WS negatively impacts the affected individuals’ quality of life and participation in various activities of daily living. These limitations tend to be more pronounced with advancing age and disease-related neurodegeneration (loss of vision or hearing, walking and balance problems, etc.), but may already be evident in patients of pediatric age. Currently, the first therapeutic approach in WS is to manage the clinical symptoms, particularly diabetes; but more attention should be given to occupational therapy, especially in pediatric patients, enhancing social interaction and identifying sports that are compatible with any visual, auditory or neurological difficulties [41].

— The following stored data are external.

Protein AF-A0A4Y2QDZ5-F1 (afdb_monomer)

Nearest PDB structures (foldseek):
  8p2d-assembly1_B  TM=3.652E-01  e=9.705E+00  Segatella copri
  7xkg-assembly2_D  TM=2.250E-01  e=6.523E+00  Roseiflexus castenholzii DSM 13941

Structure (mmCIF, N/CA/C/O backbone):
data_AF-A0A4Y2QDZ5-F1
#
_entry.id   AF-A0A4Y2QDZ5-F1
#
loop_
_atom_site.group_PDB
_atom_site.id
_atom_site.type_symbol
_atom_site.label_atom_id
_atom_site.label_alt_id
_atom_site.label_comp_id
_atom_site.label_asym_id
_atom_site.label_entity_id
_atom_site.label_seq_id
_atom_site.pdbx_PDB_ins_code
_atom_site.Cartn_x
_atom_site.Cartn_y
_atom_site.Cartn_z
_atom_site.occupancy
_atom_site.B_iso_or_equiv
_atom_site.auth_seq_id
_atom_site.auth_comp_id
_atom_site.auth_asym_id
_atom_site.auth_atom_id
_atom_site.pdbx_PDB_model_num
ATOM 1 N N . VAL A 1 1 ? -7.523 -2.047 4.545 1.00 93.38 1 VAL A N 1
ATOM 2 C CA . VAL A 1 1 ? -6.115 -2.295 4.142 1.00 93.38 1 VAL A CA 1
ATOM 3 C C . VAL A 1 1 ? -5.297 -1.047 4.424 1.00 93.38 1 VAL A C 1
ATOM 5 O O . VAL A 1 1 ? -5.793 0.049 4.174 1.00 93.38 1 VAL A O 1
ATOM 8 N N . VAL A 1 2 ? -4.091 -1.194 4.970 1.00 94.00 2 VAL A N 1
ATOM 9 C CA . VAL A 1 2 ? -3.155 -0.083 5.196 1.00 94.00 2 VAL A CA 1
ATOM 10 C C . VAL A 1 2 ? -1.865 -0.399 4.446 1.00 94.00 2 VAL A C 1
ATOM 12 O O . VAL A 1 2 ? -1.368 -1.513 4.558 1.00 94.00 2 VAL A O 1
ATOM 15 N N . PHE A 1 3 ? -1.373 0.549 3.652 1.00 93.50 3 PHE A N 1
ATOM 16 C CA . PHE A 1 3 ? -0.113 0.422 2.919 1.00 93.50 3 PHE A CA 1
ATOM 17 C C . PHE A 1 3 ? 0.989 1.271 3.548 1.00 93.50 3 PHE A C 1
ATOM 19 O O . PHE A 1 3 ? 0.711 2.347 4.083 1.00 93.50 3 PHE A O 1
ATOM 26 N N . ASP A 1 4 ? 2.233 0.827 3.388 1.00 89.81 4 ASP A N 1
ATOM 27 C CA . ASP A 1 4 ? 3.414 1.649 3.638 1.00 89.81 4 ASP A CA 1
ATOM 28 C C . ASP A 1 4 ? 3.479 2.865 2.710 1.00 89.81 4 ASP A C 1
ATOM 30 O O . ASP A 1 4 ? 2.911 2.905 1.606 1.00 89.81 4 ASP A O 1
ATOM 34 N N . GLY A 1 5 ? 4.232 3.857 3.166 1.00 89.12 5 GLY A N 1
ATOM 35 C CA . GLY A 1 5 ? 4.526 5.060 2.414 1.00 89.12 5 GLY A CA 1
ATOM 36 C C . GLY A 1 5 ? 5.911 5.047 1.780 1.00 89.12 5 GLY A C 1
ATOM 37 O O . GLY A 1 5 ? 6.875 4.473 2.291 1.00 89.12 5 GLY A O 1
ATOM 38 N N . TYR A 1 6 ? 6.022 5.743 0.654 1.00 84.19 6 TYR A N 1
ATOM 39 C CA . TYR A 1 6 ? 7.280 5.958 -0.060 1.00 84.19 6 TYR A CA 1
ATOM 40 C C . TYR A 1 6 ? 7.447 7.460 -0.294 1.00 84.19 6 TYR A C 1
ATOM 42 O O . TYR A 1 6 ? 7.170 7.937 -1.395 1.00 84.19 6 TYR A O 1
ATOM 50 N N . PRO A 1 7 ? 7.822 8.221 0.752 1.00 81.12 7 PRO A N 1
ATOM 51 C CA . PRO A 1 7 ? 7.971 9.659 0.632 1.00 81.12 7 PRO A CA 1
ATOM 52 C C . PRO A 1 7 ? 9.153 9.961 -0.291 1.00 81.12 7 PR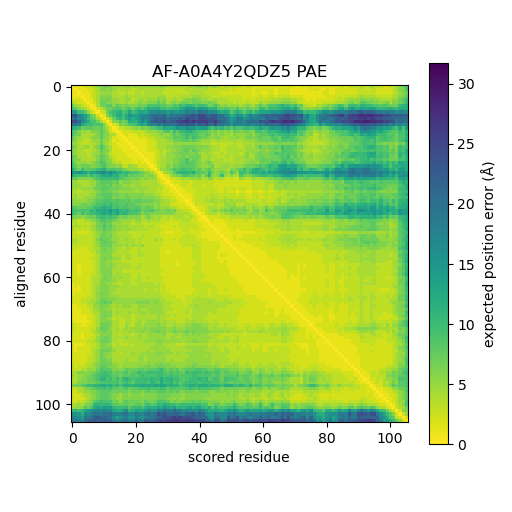O A C 1
ATOM 54 O O . PRO A 1 7 ? 10.188 9.299 -0.224 1.00 81.12 7 PRO A O 1
ATOM 57 N N . SER A 1 8 ? 8.988 10.947 -1.170 1.00 70.44 8 SER A N 1
ATOM 58 C CA . SER A 1 8 ? 10.025 11.370 -2.121 1.00 70.44 8 SER A CA 1
ATOM 59 C C . SER A 1 8 ? 11.149 12.179 -1.467 1.00 70.44 8 SER A C 1
ATOM 61 O O . SER A 1 8 ? 12.209 12.358 -2.058 1.00 70.44 8 SER A O 1
ATOM 63 N N . ASP A 1 9 ? 10.903 12.698 -0.266 1.00 65.06 9 ASP A N 1
ATOM 64 C CA . ASP A 1 9 ? 11.669 13.732 0.430 1.00 65.06 9 ASP A CA 1
ATOM 65 C C . ASP A 1 9 ? 12.232 13.257 1.779 1.00 65.06 9 ASP A C 1
ATOM 67 O O . ASP A 1 9 ? 12.464 14.056 2.689 1.00 65.06 9 ASP A O 1
ATOM 71 N N . VAL A 1 10 ? 12.502 11.957 1.929 1.00 56.69 10 VAL A N 1
ATOM 72 C CA . VAL A 1 10 ? 13.183 11.456 3.129 1.00 56.69 10 VAL A CA 1
ATOM 73 C C . VAL A 1 10 ? 14.612 11.994 3.159 1.00 56.69 10 VAL A C 1
ATOM 75 O O . VAL A 1 10 ? 15.511 11.474 2.500 1.00 56.69 10 VAL A O 1
ATOM 78 N N . ASN A 1 11 ? 14.823 13.043 3.959 1.00 56.88 11 ASN A N 1
ATOM 79 C CA . ASN A 1 11 ? 16.131 13.450 4.468 1.00 56.88 11 ASN A CA 1
ATOM 80 C C . ASN A 1 11 ? 16.813 12.199 5.046 1.00 56.88 11 ASN A C 1
ATOM 82 O O . ASN A 1 11 ? 16.472 11.750 6.138 1.00 56.88 11 ASN A O 1
ATOM 86 N N . GLY A 1 12 ? 17.711 11.598 4.261 1.00 59.34 12 GLY A N 1
ATOM 87 C CA . GLY A 1 12 ? 18.130 10.197 4.363 1.00 59.34 12 GLY A CA 1
ATOM 88 C C . GLY A 1 12 ? 18.825 9.801 5.664 1.00 59.34 12 GLY A C 1
ATOM 89 O O . GLY A 1 12 ? 20.047 9.661 5.698 1.00 59.34 12 GLY A O 1
ATOM 90 N N . LYS A 1 13 ? 18.050 9.598 6.735 1.00 64.00 13 LYS A N 1
ATOM 91 C CA . LYS A 1 13 ? 18.516 9.089 8.034 1.00 64.00 13 LYS A CA 1
ATOM 92 C C . LYS A 1 13 ? 17.504 8.153 8.716 1.00 64.00 13 LYS A C 1
ATOM 94 O O . LYS A 1 13 ? 17.444 8.125 9.940 1.00 64.00 13 LYS A O 1
ATOM 99 N N . SER A 1 14 ? 16.715 7.381 7.962 1.00 75.75 14 SER A N 1
ATOM 100 C CA . SER A 1 14 ? 15.926 6.272 8.536 1.00 75.75 14 SER A CA 1
ATOM 101 C C . SER A 1 14 ? 16.563 4.921 8.199 1.00 75.75 14 SER A C 1
ATOM 103 O O . SER A 1 14 ? 17.177 4.754 7.139 1.00 75.75 14 SER A O 1
ATOM 105 N N . THR A 1 15 ? 16.396 3.925 9.069 1.00 77.44 15 THR A N 1
ATOM 106 C CA . THR A 1 15 ? 16.815 2.538 8.790 1.00 77.44 15 THR A CA 1
ATOM 107 C C . THR A 1 15 ? 16.134 1.986 7.533 1.00 77.44 15 THR A C 1
ATOM 109 O O . THR A 1 15 ? 16.759 1.267 6.754 1.00 77.44 15 THR A O 1
ATOM 112 N N . LYS A 1 16 ? 14.887 2.400 7.268 1.00 78.38 16 LYS A N 1
ATOM 113 C CA . LYS A 1 16 ? 14.120 2.036 6.068 1.00 78.38 16 LYS A CA 1
ATOM 114 C C . LYS A 1 16 ? 14.739 2.640 4.805 1.00 78.38 16 LYS A C 1
ATOM 116 O O . LYS A 1 16 ? 14.850 1.941 3.802 1.00 78.38 16 LYS A O 1
ATOM 121 N N . SER A 1 17 ? 15.203 3.892 4.844 1.00 79.56 17 SER A N 1
ATOM 122 C CA . SER A 1 17 ? 15.887 4.525 3.706 1.00 79.56 17 SER A CA 1
ATOM 123 C C . SER A 1 17 ? 17.202 3.815 3.350 1.00 79.56 17 SER A C 1
ATOM 125 O O . SER A 1 17 ? 17.454 3.536 2.178 1.00 79.56 17 SER A O 1
ATOM 127 N N . ALA A 1 18 ? 17.990 3.412 4.355 1.00 82.69 18 ALA A N 1
ATOM 128 C CA . ALA A 1 18 ? 19.205 2.624 4.146 1.00 82.69 18 ALA A CA 1
ATOM 129 C C . ALA A 1 18 ? 18.897 1.247 3.531 1.00 82.69 18 ALA A C 1
ATOM 131 O O . ALA A 1 18 ? 19.557 0.823 2.580 1.00 82.69 18 ALA A O 1
ATOM 132 N N . GLU A 1 19 ? 17.856 0.570 4.020 1.00 82.62 19 GLU A N 1
ATOM 133 C CA . GLU A 1 19 ? 17.415 -0.721 3.486 1.00 82.62 19 GLU A CA 1
ATOM 134 C C . GLU A 1 19 ? 16.879 -0.609 2.048 1.00 82.62 19 GLU A C 1
ATOM 136 O O . GLU A 1 19 ? 17.147 -1.480 1.217 1.00 82.62 19 GLU A O 1
ATOM 141 N N . ARG A 1 20 ? 16.178 0.482 1.708 1.00 80.31 20 ARG A N 1
ATOM 142 C CA . ARG A 1 20 ? 15.728 0.765 0.332 1.00 80.31 20 ARG A CA 1
ATOM 143 C C . ARG A 1 20 ? 16.912 0.918 -0.617 1.00 80.31 20 ARG A C 1
ATOM 145 O O . ARG A 1 20 ? 16.929 0.253 -1.650 1.00 80.31 20 ARG A O 1
ATOM 152 N N . ILE A 1 21 ? 17.923 1.702 -0.237 1.00 81.50 21 ILE A N 1
ATOM 153 C CA . ILE A 1 21 ? 19.157 1.869 -1.024 1.00 81.50 21 ILE A CA 1
ATOM 154 C C . ILE A 1 21 ? 19.871 0.525 -1.192 1.00 81.50 21 ILE A C 1
ATOM 156 O O . ILE A 1 21 ? 20.272 0.171 -2.301 1.00 81.50 21 ILE A O 1
ATOM 160 N N . ARG A 1 22 ? 19.988 -0.265 -0.117 1.00 85.00 22 ARG A N 1
ATOM 161 C CA . ARG A 1 22 ? 20.603 -1.598 -0.175 1.00 85.00 22 ARG A CA 1
ATOM 162 C C . ARG A 1 22 ? 19.889 -2.506 -1.181 1.00 85.00 22 ARG A C 1
ATOM 164 O O . ARG A 1 22 ? 20.559 -3.149 -1.985 1.00 85.00 22 ARG A O 1
ATOM 171 N N . ARG A 1 23 ? 18.551 -2.549 -1.163 1.00 80.75 23 ARG A N 1
ATOM 172 C CA . ARG A 1 23 ? 17.751 -3.359 -2.104 1.00 80.75 23 ARG A CA 1
ATOM 173 C C . ARG A 1 23 ? 17.828 -2.844 -3.538 1.00 80.75 23 ARG A C 1
ATOM 175 O O . ARG A 1 23 ? 17.971 -3.659 -4.442 1.00 80.75 23 ARG A O 1
ATOM 182 N N . ALA A 1 24 ? 17.779 -1.529 -3.740 1.00 78.38 24 ALA A N 1
ATOM 183 C CA . ALA A 1 24 ? 17.913 -0.919 -5.062 1.00 78.38 24 ALA A CA 1
ATOM 184 C C . ALA A 1 24 ? 19.293 -1.196 -5.687 1.00 78.38 24 ALA A C 1
ATOM 186 O O . ALA A 1 24 ? 19.392 -1.432 -6.885 1.00 78.38 24 ALA A O 1
ATOM 187 N N . ASN A 1 25 ? 20.353 -1.236 -4.873 1.00 81.94 25 ASN A N 1
ATOM 188 C CA . ASN A 1 25 ? 21.692 -1.611 -5.335 1.00 81.94 25 ASN A CA 1
ATOM 189 C C . ASN A 1 25 ? 21.835 -3.119 -5.589 1.00 81.94 25 ASN A C 1
ATOM 191 O O . ASN A 1 25 ? 22.615 -3.523 -6.448 1.00 81.94 25 ASN A O 1
ATOM 195 N N . LEU A 1 26 ? 21.111 -3.956 -4.838 1.00 83.56 26 LEU A N 1
ATOM 196 C CA . LEU A 1 26 ? 21.143 -5.412 -5.003 1.00 83.56 26 LEU A CA 1
ATOM 197 C C . LEU A 1 26 ? 20.399 -5.866 -6.265 1.00 83.56 26 LEU A C 1
ATOM 199 O O . LEU A 1 26 ? 20.822 -6.811 -6.927 1.00 83.56 26 LEU A O 1
ATOM 203 N N . TYR A 1 27 ? 19.300 -5.193 -6.597 1.00 78.38 27 TYR A N 1
ATOM 204 C CA . TYR A 1 27 ? 18.439 -5.536 -7.719 1.00 78.38 27 TYR A CA 1
ATOM 205 C C . TYR A 1 27 ? 18.399 -4.384 -8.724 1.00 78.38 27 TYR A C 1
ATOM 207 O O . TYR A 1 27 ? 17.737 -3.372 -8.502 1.00 78.38 27 TYR A O 1
ATOM 215 N N . SER A 1 28 ? 19.064 -4.559 -9.870 1.00 74.44 28 SER A N 1
ATOM 216 C CA . SER A 1 28 ? 18.886 -3.651 -11.004 1.00 74.44 28 SER A CA 1
ATOM 217 C C . SER A 1 28 ? 17.484 -3.846 -11.580 1.00 74.44 28 SER A C 1
ATOM 219 O O . SER A 1 28 ? 17.149 -4.924 -12.071 1.00 74.44 28 SER A O 1
ATOM 221 N N . SER A 1 29 ? 16.651 -2.814 -11.480 1.00 77.94 29 SER A N 1
ATOM 222 C CA . SER A 1 29 ? 15.275 -2.832 -11.964 1.00 77.94 29 SER A CA 1
ATOM 223 C C . SER A 1 29 ? 14.945 -1.509 -12.635 1.00 77.94 29 SER A C 1
ATOM 225 O O . SER A 1 29 ? 15.301 -0.438 -12.140 1.00 77.94 29 SER A O 1
ATOM 227 N N . HIS A 1 30 ? 14.287 -1.597 -13.786 1.00 84.81 30 HIS A N 1
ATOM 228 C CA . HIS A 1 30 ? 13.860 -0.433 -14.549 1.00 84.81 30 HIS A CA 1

The heterogeneity of the presentation of WS2 is likely due to the multifaceted role and almost ubiquitous distribution of the CISD2 protein, which is involved in numerous mechanisms of cell survival. In fact, CISD2 is involved in the regulatory mechanisms of calcium homeostasis, autophagy, ROS production and apoptosis. To date, there are no effective treatments available for WS2, but several clinical trials for drugs that are capable of blocking the cascade of cellular events that is mediated by CISD2 are in progress.

5. Conclusions

Pediatricians should generally suspect syndromic forms in which insulin-dependent non-autoimmune diabetes mellitus is present when the condition is associated with pathological manifestations that are affecting organs such as the eye and ear.

The rarest form of WS, WS2, is suspectable when, in addition to insulin-dependent non-autoimmune diabetes mellitus, other clinical manifestations such as bowel disease, visual changes due to optic atrophy/neuropathy or hematological defects are present. The platelet aggregation defect, as well as the presence of deafness at high frequencies, are not always clinically evident and should be investigated with specific diagnostic tests. Early diagnosis of WS is essential in order to prevent the development of long-term complications, improve the patients’ quality of life and morbidity-mortality and reduce the risk of transmission from parents to offspring through the use of proper genetic counselling.

Given the broad spectrum of clinical manifestations, a specific multidisciplinary approach is required. In cases of clinical suspicion of WS2, this approach should at least include ophthalmological, audiological, gastrointestinal and hematological evaluations. At the same time, during the follow-up, it may be necessary to include other specialist consultations such as neurological, urological and psychiatric ones.

In conclusion, non-autoimmune insulin-dependent DM, OA and SNHL represent the three cardinal elements of WS1. In contrast, peptic ulcers, bleeding tendency, non-autoimmune insulin-dependent DM, oculopathy and SNHL are the hallmarks of WS2. A more specific acronym PUBleeDMOD (denoting peptic ulcers, bleeding, diabetes mellitus, optic involvement and deafness) may be conceivable for WS2.